▸ REQUIRED ACTION: Having found the line containing "ATOM 273 C CA" in the data below, reproduce that line and each one after it to the end, exactly, and include nothing else.

(DATA FOR REVIEW)

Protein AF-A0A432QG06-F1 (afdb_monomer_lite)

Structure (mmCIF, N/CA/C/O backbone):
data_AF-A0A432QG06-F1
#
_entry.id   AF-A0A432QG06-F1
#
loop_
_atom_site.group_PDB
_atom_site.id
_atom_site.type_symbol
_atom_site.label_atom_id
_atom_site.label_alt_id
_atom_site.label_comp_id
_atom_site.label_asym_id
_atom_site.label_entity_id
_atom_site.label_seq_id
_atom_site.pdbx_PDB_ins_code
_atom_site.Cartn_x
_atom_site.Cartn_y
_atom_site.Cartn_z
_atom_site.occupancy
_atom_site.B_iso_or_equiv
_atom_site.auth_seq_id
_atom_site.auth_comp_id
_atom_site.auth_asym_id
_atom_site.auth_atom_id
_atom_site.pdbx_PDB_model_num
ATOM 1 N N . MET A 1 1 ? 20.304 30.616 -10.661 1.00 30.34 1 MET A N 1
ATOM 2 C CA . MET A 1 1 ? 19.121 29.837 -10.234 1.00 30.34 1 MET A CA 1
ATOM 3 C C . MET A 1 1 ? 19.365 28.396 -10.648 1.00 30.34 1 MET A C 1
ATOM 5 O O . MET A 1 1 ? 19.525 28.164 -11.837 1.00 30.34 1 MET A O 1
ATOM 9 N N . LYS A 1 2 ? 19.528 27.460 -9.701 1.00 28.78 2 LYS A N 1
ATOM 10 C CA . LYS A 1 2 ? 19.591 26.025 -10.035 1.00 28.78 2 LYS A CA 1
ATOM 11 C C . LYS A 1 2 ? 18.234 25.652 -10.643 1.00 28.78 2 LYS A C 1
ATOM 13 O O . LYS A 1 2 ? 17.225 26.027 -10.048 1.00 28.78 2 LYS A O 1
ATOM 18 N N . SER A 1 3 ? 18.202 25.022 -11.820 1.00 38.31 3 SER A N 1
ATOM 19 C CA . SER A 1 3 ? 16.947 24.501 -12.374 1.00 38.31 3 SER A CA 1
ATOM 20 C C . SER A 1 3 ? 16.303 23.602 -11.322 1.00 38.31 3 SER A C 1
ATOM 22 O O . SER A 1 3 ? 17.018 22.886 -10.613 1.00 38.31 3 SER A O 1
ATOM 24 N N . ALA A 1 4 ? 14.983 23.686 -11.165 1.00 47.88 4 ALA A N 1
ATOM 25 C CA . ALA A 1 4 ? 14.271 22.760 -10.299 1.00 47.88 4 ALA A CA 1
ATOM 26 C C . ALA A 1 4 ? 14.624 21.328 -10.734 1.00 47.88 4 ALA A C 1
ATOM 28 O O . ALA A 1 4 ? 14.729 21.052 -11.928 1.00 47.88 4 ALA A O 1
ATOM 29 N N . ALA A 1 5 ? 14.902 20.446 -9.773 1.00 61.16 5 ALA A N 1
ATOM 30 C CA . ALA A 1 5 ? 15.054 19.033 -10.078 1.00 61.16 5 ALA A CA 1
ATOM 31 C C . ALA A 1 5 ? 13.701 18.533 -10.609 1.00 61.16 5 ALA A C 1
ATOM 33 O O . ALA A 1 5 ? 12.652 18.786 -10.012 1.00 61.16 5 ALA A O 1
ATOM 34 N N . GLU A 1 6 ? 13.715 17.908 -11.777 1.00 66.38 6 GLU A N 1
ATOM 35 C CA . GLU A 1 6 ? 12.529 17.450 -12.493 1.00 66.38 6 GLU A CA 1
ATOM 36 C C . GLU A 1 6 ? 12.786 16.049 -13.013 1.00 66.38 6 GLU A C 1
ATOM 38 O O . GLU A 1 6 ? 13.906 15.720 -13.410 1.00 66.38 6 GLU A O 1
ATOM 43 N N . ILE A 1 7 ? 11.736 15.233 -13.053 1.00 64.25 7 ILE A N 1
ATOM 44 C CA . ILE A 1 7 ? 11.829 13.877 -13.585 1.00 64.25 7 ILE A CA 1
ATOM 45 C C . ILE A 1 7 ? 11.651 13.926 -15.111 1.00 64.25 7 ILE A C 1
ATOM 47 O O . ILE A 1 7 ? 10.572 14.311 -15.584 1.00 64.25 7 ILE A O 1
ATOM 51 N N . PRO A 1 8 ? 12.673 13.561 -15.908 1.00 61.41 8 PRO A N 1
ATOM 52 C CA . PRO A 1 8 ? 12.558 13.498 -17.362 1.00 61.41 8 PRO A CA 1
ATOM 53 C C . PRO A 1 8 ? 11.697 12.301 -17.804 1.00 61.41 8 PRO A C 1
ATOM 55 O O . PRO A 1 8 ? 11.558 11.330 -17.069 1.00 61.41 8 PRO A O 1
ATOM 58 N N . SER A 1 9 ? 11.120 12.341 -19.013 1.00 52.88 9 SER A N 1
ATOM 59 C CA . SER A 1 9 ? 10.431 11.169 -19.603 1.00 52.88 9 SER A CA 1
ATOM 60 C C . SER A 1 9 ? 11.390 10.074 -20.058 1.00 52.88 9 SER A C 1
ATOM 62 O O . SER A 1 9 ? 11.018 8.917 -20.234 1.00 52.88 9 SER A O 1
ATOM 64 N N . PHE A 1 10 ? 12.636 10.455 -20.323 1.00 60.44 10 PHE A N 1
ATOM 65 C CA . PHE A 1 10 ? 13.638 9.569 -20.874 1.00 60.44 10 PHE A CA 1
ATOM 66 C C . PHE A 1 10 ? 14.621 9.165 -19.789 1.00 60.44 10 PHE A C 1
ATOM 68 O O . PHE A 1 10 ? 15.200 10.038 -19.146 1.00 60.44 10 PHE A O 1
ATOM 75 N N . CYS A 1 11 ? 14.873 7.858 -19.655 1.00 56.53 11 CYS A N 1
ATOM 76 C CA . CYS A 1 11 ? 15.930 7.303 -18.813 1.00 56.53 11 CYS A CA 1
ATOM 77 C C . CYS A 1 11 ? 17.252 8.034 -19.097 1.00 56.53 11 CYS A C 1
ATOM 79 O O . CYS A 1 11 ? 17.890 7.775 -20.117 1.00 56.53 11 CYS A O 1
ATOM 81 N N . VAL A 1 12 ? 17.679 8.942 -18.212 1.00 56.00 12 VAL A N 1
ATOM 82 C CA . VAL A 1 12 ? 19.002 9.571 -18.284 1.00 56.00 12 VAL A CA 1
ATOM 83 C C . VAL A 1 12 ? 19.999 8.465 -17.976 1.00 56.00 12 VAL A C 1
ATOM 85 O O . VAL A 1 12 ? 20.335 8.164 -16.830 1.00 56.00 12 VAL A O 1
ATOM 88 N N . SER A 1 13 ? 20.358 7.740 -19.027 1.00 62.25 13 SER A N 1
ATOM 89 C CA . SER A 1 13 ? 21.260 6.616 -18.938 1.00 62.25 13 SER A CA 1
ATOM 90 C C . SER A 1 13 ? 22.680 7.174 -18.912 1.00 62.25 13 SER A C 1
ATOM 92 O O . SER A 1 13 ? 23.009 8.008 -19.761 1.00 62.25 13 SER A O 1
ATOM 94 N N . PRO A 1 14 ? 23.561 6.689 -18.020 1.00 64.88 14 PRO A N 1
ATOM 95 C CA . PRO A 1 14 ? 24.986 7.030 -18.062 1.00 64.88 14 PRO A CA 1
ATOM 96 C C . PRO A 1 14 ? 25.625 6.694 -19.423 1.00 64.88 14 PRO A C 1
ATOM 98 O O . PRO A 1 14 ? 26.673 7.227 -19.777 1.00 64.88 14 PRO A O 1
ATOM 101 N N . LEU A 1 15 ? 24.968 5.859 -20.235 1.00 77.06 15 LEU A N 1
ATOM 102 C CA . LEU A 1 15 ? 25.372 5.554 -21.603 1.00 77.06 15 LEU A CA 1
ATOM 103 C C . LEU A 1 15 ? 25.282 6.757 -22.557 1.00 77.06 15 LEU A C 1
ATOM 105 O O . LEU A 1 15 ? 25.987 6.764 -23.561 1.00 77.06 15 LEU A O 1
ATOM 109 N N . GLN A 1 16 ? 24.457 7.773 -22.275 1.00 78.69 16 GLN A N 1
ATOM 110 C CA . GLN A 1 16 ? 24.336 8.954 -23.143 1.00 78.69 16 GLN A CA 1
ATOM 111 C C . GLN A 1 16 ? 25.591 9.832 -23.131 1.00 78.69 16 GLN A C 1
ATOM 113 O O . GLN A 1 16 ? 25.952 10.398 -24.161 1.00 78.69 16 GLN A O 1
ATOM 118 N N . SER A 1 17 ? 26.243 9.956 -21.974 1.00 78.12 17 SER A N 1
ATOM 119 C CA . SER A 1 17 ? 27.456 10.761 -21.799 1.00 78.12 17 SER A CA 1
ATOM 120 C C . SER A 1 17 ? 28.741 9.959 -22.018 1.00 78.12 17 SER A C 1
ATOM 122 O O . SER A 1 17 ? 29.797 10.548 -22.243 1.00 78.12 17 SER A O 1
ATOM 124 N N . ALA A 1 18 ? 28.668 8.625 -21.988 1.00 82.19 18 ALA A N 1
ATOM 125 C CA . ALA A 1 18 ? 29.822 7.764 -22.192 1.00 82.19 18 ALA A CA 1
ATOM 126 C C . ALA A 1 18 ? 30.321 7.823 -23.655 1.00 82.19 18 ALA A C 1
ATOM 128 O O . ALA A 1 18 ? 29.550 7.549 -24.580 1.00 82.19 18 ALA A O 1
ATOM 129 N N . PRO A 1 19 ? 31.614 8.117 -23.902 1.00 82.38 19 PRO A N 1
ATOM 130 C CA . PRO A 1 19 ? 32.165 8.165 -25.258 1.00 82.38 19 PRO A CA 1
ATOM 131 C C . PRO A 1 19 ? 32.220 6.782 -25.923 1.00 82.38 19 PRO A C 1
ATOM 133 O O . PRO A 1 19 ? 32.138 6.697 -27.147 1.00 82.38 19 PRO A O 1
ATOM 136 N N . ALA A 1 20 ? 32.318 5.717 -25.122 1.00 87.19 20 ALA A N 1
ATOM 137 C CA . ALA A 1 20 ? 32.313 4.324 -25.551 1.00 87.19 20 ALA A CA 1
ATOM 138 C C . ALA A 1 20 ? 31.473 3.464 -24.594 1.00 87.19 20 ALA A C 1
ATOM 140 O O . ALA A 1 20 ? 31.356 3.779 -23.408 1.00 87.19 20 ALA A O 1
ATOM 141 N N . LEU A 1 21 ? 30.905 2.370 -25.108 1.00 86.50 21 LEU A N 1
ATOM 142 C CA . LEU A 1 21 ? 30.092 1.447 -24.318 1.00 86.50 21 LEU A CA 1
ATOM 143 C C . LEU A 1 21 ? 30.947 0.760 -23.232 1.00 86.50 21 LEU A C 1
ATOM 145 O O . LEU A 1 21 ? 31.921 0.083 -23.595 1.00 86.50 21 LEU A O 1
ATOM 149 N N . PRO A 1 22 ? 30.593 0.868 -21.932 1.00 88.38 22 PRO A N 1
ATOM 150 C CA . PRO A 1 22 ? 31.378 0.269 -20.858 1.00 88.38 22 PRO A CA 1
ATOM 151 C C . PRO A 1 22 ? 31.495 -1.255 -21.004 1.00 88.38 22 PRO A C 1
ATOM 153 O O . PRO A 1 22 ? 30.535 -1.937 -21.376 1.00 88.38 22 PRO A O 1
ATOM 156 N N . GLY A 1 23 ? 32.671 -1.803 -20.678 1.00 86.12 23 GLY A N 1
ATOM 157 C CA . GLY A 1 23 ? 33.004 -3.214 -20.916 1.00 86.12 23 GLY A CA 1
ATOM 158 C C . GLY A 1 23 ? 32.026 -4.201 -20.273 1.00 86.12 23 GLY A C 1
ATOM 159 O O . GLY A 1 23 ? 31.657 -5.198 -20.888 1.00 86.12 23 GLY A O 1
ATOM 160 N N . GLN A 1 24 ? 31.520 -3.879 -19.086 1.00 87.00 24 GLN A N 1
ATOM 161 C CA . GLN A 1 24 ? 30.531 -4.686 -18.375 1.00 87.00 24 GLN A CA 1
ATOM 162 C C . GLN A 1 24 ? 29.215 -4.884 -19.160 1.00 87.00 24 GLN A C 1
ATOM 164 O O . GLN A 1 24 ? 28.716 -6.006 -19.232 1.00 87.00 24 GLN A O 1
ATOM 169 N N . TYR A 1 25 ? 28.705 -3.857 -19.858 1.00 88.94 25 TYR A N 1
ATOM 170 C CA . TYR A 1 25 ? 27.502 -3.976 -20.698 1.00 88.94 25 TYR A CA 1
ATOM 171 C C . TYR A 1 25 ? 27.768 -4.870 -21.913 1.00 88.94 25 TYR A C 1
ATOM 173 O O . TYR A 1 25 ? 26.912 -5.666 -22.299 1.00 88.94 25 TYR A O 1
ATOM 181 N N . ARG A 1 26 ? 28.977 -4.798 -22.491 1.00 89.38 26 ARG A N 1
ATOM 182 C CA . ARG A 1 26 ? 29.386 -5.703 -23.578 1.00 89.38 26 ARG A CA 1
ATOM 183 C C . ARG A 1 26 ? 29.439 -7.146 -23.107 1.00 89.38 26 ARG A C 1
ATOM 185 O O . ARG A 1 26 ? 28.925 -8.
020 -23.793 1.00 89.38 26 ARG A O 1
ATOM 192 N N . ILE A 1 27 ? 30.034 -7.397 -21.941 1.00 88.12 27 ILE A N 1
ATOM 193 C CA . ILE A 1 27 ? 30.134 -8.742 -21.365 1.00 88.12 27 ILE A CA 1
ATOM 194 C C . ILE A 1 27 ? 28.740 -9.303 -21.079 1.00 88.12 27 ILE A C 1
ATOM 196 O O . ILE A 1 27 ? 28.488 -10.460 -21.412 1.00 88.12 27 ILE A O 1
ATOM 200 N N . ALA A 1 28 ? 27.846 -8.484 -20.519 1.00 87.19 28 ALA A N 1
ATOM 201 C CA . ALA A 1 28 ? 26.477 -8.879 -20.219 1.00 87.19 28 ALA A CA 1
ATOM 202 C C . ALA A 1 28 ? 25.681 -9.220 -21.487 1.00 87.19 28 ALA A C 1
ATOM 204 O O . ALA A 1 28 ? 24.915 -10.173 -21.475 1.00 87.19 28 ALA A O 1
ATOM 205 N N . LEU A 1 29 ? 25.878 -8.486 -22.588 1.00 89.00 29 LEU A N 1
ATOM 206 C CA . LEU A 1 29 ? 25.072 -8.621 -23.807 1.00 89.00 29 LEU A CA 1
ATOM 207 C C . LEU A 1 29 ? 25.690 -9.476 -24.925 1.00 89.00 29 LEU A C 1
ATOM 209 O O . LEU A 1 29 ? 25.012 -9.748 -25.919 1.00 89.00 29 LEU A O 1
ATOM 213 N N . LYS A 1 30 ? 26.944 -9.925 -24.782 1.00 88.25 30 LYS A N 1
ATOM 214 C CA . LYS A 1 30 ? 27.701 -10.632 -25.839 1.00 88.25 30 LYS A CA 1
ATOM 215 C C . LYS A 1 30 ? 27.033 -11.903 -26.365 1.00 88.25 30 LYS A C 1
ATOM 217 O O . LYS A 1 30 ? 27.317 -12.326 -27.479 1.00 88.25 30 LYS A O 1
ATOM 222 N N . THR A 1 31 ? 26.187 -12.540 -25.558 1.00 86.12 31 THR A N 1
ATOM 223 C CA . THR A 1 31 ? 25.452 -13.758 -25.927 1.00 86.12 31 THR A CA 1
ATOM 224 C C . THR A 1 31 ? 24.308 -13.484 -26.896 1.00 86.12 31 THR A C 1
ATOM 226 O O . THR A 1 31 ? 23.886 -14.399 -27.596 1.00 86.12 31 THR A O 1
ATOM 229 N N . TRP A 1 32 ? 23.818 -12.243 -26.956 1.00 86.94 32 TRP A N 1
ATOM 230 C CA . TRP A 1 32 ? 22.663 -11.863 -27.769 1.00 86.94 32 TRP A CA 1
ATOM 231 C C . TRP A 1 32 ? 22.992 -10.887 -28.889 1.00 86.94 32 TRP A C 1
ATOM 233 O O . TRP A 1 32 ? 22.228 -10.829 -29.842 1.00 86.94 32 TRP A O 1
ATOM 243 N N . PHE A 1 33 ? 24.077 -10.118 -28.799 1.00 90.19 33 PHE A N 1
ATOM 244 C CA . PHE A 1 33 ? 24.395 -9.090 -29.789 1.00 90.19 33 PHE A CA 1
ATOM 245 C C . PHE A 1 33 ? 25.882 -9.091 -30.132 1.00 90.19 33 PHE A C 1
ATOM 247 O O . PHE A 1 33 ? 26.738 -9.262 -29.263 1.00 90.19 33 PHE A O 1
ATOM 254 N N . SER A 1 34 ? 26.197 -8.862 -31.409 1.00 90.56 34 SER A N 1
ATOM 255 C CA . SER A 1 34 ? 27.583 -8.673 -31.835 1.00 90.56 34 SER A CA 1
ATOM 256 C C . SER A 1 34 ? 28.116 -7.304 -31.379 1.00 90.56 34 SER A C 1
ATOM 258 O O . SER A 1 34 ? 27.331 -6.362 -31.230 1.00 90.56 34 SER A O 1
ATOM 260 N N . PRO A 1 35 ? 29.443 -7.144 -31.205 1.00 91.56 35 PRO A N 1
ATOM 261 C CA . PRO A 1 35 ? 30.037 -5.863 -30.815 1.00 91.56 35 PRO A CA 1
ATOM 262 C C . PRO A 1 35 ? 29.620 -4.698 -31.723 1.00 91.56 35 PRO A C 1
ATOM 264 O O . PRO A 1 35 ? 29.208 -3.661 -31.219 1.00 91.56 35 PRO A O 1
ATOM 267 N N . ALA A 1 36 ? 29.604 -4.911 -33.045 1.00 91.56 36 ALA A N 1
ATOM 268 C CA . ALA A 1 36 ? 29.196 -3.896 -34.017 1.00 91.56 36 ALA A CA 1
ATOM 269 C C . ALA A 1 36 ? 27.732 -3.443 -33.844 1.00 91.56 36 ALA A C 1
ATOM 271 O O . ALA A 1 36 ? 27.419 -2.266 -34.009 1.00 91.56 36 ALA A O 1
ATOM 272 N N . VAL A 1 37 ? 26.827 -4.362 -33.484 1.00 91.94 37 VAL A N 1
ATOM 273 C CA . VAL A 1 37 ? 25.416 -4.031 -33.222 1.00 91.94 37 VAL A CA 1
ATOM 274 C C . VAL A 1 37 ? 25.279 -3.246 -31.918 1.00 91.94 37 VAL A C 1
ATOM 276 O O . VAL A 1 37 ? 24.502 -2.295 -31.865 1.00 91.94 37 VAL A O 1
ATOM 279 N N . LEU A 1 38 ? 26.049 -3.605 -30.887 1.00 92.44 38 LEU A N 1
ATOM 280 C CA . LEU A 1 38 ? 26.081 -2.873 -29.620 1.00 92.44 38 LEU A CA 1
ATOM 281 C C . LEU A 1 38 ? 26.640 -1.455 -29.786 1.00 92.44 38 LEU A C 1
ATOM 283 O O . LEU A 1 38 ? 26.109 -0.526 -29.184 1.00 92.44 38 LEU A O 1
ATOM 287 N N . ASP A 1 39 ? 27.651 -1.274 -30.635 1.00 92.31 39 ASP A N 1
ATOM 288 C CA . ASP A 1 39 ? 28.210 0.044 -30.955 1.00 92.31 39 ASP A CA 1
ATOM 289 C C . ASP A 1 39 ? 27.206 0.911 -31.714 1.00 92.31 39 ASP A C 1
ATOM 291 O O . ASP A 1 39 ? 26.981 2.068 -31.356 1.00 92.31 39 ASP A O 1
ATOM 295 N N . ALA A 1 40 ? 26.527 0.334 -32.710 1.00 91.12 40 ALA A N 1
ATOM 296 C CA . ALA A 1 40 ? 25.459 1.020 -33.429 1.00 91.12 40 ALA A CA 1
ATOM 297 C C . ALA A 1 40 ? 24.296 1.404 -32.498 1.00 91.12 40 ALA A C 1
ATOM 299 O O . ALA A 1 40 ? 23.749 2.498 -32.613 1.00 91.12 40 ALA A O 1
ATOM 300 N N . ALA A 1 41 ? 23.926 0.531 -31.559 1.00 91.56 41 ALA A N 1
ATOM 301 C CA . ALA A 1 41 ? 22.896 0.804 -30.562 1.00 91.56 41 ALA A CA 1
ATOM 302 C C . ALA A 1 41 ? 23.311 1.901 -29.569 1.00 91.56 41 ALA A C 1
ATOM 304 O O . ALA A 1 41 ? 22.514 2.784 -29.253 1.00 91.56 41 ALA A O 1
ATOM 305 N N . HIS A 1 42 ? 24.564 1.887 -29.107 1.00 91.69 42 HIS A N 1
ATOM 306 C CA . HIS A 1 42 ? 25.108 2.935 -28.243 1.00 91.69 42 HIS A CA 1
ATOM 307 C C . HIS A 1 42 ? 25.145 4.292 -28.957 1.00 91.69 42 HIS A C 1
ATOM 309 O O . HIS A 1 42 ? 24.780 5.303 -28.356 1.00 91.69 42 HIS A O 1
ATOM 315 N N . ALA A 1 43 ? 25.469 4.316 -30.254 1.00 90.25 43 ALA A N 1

(End DATA FOR REVIEW)

▸ FINISHED TASK:
ATOM 273 C CA . VAL A 1 37 ? 25.416 -4.031 -33.222 1.00 91.94 37 VAL A CA 1
ATOM 274 C C . VAL A 1 37 ? 25.279 -3.246 -31.918 1.00 91.94 37 VAL A C 1
ATOM 276 O O . VAL A 1 37 ? 24.502 -2.295 -31.865 1.00 91.94 37 VAL A O 1
ATOM 279 N N . LEU A 1 38 ? 26.049 -3.605 -30.887 1.00 92.44 38 LEU A N 1
ATOM 280 C CA . LEU A 1 38 ? 26.081 -2.873 -29.620 1.00 92.44 38 LEU A CA 1
ATOM 281 C C . LEU A 1 38 ? 26.640 -1.455 -29.786 1.00 92.44 38 LEU A C 1
ATOM 283 O O . LEU A 1 38 ? 26.109 -0.526 -29.184 1.00 92.44 38 LEU A O 1
ATOM 287 N N . ASP A 1 39 ? 27.651 -1.274 -30.635 1.00 92.31 39 ASP A N 1
ATOM 288 C CA . ASP A 1 39 ? 28.210 0.044 -30.955 1.00 92.31 39 ASP A CA 1
ATOM 289 C C . ASP A 1 39 ? 27.206 0.911 -31.714 1.00 92.31 39 ASP A C 1
ATOM 291 O O . ASP A 1 39 ? 26.981 2.068 -31.356 1.00 92.31 39 ASP A O 1
ATOM 295 N N . ALA A 1 40 ? 26.527 0.334 -32.710 1.00 91.12 40 ALA A N 1
ATOM 296 C CA . ALA A 1 40 ? 25.459 1.020 -33.429 1.00 91.12 40 ALA A CA 1
ATOM 297 C C . ALA A 1 40 ? 24.296 1.404 -32.498 1.00 91.12 40 ALA A C 1
ATOM 299 O O . ALA A 1 40 ? 23.749 2.498 -32.613 1.00 91.12 40 ALA A O 1
ATOM 300 N N . ALA A 1 41 ? 23.926 0.531 -31.559 1.00 91.56 41 ALA A N 1
ATOM 301 C CA . ALA A 1 41 ? 22.896 0.804 -30.562 1.00 91.56 41 ALA A CA 1
ATOM 302 C C . ALA A 1 41 ? 23.311 1.901 -29.569 1.00 91.56 41 ALA A C 1
ATOM 304 O O . ALA A 1 41 ? 22.514 2.784 -29.253 1.00 91.56 41 ALA A O 1
ATOM 305 N N . HIS A 1 42 ? 24.564 1.887 -29.107 1.00 91.69 42 HIS A N 1
ATOM 306 C CA . HIS A 1 42 ? 25.108 2.935 -28.243 1.00 91.69 42 HIS A CA 1
ATOM 307 C C . HIS A 1 42 ? 25.145 4.292 -28.957 1.00 91.69 42 HIS A C 1
ATOM 309 O O . HIS A 1 42 ? 24.780 5.303 -28.356 1.00 91.69 42 HIS A O 1
ATOM 315 N N . ALA A 1 43 ? 25.469 4.316 -30.254 1.00 90.25 43 ALA A N 1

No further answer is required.